*** RECORDED DATA ***

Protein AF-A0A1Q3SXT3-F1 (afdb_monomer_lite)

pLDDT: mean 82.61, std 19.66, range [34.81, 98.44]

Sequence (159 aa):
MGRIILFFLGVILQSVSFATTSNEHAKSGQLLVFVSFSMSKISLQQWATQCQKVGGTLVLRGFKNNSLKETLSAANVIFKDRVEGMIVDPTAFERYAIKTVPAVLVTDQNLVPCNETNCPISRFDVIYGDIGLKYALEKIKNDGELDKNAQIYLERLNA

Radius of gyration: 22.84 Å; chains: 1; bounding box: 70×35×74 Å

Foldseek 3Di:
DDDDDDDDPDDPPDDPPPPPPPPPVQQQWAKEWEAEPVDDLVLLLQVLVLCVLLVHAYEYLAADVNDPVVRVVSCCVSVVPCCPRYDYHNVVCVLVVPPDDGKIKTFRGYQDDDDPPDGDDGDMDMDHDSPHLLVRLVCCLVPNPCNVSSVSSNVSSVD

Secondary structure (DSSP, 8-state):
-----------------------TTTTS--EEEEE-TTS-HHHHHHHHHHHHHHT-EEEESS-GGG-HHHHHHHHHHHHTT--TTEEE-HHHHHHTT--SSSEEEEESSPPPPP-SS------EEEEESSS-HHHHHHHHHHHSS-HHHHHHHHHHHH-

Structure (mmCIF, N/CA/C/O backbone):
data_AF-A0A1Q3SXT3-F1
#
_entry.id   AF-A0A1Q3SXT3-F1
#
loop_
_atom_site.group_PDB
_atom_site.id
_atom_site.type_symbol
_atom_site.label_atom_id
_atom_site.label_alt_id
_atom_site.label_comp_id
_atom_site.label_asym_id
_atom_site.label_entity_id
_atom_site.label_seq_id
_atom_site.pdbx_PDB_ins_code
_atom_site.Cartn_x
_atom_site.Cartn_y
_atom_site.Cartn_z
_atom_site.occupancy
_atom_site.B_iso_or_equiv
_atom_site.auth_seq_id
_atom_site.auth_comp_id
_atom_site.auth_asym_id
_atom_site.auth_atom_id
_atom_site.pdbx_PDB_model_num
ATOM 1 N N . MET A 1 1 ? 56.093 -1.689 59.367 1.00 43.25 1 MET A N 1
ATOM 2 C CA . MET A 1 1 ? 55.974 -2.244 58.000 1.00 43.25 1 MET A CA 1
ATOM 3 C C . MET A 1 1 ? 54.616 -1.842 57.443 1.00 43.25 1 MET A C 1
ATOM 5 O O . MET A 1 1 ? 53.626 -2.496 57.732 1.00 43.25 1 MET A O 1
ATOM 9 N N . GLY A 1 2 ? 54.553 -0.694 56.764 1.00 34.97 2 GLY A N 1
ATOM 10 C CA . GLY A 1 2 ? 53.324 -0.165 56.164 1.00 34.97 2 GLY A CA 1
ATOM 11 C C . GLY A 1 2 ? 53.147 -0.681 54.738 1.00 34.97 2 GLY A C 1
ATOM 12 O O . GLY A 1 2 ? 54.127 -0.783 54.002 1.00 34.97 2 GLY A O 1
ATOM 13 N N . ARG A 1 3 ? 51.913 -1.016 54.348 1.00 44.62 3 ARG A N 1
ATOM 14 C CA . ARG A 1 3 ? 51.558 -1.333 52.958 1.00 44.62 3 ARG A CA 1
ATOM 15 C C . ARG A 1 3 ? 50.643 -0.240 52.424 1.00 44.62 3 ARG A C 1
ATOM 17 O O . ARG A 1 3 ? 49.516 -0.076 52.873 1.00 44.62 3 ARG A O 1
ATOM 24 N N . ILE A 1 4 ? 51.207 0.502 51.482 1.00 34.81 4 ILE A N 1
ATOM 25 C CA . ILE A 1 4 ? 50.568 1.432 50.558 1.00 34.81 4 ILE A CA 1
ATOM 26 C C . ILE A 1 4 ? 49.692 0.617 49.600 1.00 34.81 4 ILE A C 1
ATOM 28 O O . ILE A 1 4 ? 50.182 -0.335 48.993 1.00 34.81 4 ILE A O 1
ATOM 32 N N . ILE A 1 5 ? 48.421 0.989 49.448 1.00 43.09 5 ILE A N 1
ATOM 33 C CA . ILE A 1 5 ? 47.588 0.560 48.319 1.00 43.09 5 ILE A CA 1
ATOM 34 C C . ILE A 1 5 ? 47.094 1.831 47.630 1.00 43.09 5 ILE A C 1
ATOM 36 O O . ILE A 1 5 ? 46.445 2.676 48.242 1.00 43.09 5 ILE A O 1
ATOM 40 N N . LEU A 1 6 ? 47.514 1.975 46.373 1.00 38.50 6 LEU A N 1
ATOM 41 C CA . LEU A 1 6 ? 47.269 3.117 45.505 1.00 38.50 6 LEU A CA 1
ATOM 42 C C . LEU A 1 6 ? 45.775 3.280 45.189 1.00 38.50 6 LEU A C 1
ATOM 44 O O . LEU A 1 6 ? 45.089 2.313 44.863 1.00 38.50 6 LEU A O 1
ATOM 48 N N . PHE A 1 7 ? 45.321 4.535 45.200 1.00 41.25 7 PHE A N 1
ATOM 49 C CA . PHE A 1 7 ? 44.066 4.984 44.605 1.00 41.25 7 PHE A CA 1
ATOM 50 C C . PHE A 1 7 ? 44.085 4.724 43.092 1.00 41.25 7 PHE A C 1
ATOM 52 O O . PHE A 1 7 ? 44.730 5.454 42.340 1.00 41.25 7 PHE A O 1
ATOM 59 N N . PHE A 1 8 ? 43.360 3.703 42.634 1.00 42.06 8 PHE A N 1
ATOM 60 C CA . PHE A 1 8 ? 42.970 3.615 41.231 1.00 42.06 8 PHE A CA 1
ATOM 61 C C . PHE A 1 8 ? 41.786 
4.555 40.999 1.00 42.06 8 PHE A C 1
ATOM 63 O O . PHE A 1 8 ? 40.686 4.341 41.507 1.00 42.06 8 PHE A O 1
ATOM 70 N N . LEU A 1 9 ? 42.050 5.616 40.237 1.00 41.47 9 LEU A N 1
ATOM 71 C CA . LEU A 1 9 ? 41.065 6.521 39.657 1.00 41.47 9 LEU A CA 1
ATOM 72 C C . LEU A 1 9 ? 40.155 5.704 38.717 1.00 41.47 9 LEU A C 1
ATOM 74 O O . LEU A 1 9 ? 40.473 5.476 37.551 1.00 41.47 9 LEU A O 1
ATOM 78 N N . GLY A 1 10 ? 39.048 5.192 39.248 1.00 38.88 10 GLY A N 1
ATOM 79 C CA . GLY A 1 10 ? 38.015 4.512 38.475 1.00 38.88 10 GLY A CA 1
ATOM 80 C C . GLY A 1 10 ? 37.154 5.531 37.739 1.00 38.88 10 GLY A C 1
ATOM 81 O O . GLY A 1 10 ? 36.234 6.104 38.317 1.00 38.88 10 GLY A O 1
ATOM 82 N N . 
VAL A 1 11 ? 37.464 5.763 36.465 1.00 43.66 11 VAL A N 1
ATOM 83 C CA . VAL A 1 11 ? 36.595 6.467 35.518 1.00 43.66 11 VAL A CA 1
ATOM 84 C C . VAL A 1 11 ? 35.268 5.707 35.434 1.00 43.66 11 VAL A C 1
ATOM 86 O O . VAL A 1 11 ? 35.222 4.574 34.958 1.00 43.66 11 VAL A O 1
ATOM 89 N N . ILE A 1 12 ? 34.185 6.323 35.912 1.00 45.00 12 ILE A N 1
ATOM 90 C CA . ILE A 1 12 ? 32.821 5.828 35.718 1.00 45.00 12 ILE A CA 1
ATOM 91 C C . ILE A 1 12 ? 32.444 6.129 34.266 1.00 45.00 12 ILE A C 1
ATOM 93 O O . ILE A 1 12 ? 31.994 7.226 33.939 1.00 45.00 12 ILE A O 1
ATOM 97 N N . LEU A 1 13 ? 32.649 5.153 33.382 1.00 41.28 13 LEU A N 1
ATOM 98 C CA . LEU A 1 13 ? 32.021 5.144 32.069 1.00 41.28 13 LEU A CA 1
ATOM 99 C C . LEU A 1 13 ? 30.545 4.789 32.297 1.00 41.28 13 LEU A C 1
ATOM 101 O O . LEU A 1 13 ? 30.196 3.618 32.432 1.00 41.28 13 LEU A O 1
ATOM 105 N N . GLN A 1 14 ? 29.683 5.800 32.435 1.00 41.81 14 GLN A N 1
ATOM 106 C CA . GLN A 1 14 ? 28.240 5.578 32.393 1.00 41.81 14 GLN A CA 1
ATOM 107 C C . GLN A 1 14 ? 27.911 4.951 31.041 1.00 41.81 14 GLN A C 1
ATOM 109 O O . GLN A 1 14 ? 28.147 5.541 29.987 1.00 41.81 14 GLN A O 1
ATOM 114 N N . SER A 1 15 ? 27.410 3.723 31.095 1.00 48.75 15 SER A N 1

*** End of RECORDED DATA ***

• [WHAT TO WORK ON]
Only an exact reproduction of the lines from the one with "ATOM 109 O O" to the end of the listing is expected.

• [RESULT]
ATOM 109 O O . GLN A 1 14 ? 28.147 5.541 29.987 1.00 41.81 14 GLN A O 1
ATOM 114 N N . SER A 1 15 ? 27.410 3.723 31.095 1.00 48.75 15 SER A N 1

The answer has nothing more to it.